• WHAT TO PRODUCE: A verbatim reproduction of the lines below, from the line containing "ATOM 104 C C" through the line containing "ATOM 114 O O", both ends included, is the whole required output.

• SOURCE DATA:
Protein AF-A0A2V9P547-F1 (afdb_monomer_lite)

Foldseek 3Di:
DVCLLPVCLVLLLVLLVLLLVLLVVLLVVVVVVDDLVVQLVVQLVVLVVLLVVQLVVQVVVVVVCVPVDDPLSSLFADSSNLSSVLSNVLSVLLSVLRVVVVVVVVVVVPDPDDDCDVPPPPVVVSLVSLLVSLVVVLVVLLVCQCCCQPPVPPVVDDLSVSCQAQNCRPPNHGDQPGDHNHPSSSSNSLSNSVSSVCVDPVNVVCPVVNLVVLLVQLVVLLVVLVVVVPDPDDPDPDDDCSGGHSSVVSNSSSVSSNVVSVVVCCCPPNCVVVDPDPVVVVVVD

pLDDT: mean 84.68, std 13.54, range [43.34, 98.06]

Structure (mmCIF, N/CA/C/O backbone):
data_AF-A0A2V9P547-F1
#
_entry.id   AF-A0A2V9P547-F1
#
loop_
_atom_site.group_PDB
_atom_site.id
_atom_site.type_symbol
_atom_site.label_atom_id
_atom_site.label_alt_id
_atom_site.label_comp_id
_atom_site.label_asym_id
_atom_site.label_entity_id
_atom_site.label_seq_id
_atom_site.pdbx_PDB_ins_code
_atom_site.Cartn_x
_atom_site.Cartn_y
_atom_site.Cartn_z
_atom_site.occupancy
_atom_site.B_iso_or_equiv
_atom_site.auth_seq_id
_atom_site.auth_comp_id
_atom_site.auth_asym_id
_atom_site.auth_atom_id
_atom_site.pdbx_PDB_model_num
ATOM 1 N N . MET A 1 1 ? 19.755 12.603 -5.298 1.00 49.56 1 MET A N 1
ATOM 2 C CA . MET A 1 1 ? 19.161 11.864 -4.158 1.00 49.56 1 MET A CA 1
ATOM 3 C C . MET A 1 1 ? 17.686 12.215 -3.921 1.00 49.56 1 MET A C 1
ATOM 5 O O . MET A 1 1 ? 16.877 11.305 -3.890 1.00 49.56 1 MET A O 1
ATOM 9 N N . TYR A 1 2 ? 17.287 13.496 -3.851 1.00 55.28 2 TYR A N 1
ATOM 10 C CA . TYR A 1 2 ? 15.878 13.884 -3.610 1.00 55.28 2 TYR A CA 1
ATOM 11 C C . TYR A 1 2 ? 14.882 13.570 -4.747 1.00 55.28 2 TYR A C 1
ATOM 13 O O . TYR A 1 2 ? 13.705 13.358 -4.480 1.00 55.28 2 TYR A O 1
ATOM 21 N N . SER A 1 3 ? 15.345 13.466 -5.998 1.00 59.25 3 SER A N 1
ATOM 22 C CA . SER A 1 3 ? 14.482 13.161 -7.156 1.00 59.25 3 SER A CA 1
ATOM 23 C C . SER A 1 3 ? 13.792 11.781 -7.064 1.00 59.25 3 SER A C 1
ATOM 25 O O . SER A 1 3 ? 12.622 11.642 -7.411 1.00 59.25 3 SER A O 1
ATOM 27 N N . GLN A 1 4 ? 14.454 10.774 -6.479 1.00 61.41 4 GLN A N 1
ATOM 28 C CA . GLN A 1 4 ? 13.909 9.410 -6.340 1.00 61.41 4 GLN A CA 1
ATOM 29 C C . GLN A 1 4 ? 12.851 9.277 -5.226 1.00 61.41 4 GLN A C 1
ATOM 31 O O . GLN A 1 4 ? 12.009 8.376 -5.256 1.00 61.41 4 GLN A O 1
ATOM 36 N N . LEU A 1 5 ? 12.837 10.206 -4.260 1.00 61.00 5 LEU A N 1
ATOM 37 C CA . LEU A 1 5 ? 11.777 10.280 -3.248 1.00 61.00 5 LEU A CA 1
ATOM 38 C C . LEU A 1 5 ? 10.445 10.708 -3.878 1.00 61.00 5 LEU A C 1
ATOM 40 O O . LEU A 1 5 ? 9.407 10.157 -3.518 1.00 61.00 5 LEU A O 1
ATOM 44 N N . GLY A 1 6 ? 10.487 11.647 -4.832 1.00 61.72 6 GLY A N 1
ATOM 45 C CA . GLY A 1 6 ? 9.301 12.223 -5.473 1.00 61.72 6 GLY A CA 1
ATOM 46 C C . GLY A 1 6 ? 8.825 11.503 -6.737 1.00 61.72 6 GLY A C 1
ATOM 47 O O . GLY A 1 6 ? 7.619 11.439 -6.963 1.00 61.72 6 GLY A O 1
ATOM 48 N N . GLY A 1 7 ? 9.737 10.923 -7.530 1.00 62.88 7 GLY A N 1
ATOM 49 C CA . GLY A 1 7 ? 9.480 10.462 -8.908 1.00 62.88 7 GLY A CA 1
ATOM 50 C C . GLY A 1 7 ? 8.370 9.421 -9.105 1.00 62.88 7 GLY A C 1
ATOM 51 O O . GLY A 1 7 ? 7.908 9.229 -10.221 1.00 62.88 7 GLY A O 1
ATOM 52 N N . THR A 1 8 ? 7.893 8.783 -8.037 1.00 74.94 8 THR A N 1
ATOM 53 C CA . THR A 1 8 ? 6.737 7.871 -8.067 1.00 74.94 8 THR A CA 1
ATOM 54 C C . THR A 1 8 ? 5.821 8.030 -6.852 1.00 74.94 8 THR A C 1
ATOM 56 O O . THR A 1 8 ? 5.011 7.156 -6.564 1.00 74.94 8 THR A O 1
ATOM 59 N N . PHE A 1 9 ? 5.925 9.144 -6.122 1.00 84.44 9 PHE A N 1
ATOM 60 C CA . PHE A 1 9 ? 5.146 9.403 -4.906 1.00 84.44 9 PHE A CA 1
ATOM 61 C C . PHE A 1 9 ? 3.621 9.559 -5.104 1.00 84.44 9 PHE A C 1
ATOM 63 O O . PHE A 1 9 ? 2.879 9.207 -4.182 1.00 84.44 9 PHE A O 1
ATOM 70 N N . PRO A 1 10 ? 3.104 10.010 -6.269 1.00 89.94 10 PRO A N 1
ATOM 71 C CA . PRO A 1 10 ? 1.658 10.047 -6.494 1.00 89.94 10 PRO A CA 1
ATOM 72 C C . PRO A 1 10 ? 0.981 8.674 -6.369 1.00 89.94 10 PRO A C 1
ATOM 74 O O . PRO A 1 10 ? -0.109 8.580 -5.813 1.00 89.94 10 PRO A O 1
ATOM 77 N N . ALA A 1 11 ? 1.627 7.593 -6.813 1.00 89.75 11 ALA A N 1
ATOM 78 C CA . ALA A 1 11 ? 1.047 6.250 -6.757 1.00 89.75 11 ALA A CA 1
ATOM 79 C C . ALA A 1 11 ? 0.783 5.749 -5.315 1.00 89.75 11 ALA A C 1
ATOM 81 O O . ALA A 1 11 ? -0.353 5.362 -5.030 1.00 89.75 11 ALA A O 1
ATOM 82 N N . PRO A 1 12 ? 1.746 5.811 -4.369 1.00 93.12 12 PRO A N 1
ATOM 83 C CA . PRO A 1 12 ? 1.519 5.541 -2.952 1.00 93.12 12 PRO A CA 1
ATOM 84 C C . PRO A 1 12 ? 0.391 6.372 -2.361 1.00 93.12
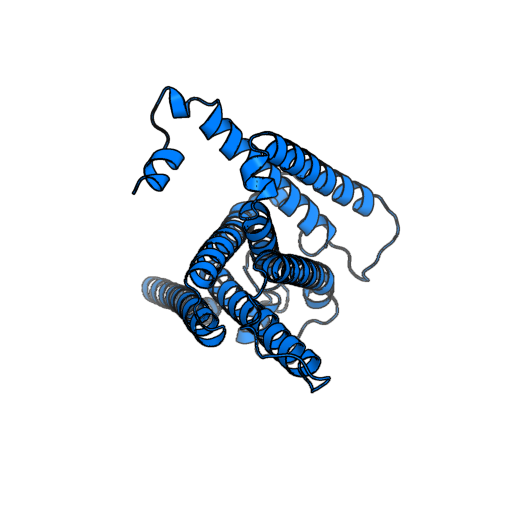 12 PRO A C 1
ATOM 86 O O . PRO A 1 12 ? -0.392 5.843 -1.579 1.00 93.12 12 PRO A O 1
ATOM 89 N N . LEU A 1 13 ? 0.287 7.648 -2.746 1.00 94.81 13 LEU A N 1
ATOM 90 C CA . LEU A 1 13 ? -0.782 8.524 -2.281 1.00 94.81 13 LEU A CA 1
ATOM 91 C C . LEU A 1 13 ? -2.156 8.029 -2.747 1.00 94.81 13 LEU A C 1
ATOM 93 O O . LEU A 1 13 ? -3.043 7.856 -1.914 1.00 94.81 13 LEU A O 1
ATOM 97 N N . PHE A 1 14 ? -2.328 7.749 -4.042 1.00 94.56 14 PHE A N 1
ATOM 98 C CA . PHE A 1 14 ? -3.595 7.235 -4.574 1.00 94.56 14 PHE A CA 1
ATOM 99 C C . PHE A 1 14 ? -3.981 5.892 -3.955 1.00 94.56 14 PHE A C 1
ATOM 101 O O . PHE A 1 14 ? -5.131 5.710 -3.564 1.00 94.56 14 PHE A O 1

---

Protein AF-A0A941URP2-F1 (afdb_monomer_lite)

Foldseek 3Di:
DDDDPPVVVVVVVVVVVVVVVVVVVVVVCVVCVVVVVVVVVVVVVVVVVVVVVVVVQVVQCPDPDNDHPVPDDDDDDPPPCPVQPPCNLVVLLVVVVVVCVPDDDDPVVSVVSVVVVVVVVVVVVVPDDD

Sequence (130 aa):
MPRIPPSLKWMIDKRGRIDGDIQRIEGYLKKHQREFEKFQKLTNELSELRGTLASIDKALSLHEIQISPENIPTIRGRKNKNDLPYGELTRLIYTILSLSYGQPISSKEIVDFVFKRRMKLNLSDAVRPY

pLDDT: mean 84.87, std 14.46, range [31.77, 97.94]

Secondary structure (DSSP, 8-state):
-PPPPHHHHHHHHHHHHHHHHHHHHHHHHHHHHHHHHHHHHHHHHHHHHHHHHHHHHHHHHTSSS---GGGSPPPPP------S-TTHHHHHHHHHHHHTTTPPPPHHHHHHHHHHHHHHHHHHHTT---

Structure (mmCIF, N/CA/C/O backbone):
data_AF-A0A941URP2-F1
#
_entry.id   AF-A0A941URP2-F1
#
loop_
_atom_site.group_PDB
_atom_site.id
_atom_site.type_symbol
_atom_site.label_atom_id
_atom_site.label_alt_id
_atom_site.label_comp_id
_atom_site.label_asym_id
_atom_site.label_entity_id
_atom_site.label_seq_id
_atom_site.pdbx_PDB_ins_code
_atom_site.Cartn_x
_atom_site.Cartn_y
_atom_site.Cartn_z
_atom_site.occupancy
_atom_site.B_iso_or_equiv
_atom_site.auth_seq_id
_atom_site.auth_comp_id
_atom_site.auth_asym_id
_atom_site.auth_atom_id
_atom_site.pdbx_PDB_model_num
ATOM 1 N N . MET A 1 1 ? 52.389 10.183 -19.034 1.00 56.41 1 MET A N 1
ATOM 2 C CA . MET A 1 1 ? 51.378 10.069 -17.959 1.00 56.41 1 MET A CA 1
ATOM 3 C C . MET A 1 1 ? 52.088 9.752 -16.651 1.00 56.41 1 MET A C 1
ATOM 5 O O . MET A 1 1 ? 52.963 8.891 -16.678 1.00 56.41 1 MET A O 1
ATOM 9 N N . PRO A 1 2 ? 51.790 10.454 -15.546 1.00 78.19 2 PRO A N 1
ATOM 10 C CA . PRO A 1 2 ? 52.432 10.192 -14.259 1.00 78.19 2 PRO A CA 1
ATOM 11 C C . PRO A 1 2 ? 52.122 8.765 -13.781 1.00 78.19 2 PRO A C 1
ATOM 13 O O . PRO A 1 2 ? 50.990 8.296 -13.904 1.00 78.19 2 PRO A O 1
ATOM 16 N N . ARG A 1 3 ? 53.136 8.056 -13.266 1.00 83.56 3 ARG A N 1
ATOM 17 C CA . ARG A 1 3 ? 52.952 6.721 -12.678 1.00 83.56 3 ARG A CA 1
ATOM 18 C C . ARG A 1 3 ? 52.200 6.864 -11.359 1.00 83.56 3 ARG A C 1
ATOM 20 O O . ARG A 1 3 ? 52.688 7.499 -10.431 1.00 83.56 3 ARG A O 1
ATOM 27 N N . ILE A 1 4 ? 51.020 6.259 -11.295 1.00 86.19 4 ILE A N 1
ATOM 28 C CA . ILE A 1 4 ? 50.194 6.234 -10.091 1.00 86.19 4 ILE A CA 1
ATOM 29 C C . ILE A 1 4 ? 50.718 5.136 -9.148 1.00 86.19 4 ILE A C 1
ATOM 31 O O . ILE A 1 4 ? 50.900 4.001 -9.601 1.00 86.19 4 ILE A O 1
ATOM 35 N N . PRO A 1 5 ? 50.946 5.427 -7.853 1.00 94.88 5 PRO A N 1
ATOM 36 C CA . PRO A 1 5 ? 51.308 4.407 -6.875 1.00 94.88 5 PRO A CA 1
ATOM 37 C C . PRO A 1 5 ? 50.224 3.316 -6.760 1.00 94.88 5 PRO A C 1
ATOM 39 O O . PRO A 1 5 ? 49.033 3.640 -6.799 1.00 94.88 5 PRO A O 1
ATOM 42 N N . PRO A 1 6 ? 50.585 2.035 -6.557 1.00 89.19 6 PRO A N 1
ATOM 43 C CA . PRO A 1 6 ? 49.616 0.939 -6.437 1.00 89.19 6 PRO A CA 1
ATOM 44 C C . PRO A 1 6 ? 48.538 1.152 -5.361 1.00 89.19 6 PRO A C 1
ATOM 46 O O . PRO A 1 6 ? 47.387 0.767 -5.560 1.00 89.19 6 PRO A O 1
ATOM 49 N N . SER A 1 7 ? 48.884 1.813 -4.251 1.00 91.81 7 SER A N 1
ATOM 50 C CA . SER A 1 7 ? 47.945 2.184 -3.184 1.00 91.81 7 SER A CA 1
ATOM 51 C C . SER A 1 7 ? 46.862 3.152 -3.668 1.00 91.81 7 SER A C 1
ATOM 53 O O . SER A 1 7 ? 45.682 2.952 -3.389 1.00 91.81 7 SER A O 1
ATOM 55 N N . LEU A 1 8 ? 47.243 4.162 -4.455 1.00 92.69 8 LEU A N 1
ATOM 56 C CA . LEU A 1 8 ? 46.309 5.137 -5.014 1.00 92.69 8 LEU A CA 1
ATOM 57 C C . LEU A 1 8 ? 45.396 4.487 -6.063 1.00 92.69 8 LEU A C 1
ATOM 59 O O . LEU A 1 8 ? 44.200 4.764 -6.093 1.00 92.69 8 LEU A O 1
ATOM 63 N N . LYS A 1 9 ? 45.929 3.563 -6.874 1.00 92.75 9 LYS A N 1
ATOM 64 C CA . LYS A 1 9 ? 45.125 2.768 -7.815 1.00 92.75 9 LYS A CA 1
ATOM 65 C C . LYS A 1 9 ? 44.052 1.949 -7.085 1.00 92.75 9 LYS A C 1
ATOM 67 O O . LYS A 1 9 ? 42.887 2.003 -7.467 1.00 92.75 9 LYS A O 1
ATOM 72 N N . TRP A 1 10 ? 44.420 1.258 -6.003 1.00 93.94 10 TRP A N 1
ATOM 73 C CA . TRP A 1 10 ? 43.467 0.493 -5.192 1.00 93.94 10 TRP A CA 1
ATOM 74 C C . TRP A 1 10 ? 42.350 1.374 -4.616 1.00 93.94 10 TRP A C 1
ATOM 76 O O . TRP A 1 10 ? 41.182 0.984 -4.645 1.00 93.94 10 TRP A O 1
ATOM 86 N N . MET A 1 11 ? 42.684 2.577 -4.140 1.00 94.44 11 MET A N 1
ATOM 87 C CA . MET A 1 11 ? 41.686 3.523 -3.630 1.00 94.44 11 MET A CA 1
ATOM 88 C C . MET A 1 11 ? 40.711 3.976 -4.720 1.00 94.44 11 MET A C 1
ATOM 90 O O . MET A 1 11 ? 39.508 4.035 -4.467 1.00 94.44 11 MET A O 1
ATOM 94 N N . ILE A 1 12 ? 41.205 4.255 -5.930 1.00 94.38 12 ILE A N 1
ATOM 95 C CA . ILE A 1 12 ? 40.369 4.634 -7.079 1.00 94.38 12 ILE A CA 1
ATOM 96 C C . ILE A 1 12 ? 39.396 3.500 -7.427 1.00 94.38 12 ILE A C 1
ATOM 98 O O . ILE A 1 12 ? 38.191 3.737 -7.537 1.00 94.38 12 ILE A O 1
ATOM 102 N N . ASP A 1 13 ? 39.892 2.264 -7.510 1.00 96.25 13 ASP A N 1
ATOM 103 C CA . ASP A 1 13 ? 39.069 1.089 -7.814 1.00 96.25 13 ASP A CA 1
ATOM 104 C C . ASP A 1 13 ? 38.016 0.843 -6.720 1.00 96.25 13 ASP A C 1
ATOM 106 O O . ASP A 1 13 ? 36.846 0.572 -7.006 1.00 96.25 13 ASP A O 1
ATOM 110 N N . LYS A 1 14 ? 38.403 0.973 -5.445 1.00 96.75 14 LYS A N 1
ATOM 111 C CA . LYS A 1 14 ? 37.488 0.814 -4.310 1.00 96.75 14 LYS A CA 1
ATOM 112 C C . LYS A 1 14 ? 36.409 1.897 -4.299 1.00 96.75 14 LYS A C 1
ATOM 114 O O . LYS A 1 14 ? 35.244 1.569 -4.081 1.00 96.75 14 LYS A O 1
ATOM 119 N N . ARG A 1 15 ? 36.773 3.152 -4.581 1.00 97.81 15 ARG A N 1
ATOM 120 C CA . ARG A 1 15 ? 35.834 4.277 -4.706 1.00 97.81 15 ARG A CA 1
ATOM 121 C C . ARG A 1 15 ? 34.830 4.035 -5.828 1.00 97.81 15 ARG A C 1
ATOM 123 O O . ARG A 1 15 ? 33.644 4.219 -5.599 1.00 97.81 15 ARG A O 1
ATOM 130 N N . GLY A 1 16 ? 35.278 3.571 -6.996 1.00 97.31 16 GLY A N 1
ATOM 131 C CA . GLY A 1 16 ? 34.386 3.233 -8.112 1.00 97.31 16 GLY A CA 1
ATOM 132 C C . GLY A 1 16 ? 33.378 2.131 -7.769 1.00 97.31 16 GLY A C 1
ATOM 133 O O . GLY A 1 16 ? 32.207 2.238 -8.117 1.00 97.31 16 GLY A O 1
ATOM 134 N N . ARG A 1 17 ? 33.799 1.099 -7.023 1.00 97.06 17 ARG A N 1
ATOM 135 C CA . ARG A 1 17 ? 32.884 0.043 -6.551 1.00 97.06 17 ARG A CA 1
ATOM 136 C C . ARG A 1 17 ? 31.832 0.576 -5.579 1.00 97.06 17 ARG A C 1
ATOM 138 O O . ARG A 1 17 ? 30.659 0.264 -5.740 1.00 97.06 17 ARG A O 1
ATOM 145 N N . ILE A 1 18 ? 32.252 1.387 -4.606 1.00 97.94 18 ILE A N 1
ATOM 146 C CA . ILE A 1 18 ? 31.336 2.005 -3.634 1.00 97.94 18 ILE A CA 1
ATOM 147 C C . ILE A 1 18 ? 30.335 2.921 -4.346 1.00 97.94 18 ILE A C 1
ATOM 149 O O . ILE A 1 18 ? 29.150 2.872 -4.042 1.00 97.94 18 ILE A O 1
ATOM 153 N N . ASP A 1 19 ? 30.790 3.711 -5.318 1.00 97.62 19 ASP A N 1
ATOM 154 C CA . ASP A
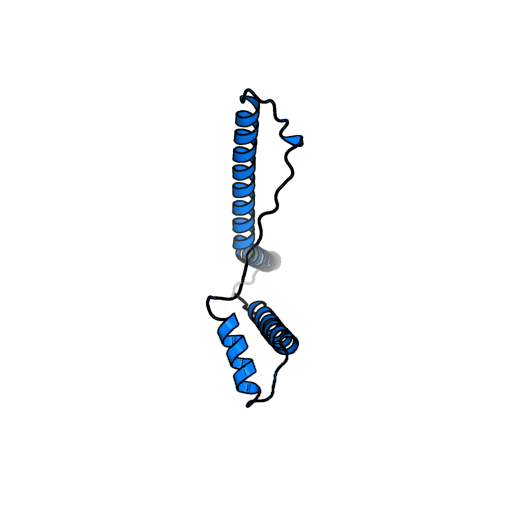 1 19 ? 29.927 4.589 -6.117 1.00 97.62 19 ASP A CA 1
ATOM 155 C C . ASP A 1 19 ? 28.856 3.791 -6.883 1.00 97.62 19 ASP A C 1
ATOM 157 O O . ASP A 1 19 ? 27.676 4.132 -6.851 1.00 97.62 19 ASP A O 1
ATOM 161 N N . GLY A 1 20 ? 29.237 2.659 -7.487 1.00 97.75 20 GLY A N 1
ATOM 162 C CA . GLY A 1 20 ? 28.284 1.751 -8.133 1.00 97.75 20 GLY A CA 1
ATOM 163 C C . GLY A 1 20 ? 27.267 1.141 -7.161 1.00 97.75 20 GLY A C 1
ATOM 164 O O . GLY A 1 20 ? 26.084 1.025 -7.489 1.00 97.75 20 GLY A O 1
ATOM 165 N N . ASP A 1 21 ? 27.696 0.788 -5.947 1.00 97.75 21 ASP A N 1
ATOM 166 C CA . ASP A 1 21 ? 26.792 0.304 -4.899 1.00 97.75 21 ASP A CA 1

• EXERCISE OUTPUT:
ATOM 104 C C . ASP A 1 13 ? 38.016 0.843 -6.720 1.00 96.25 13 ASP A C 1
ATOM 106 O O . ASP A 1 13 ? 36.846 0.572 -7.006 1.00 96.25 13 ASP A O 1
ATOM 110 N N . LYS A 1 14 ? 38.403 0.973 -5.445 1.00 96.75 14 LYS A N 1
ATOM 111 C CA . LYS A 1 14 ? 37.488 0.814 -4.310 1.00 96.75 14 LYS A CA 1
ATOM 112 C C . LYS A 1 14 ? 36.409 1.897 -4.299 1.00 96.75 14 LYS A C 1
ATOM 114 O O . LYS A 1 14 ? 35.244 1.569 -4.081 1.00 96.75 14 LYS A O 1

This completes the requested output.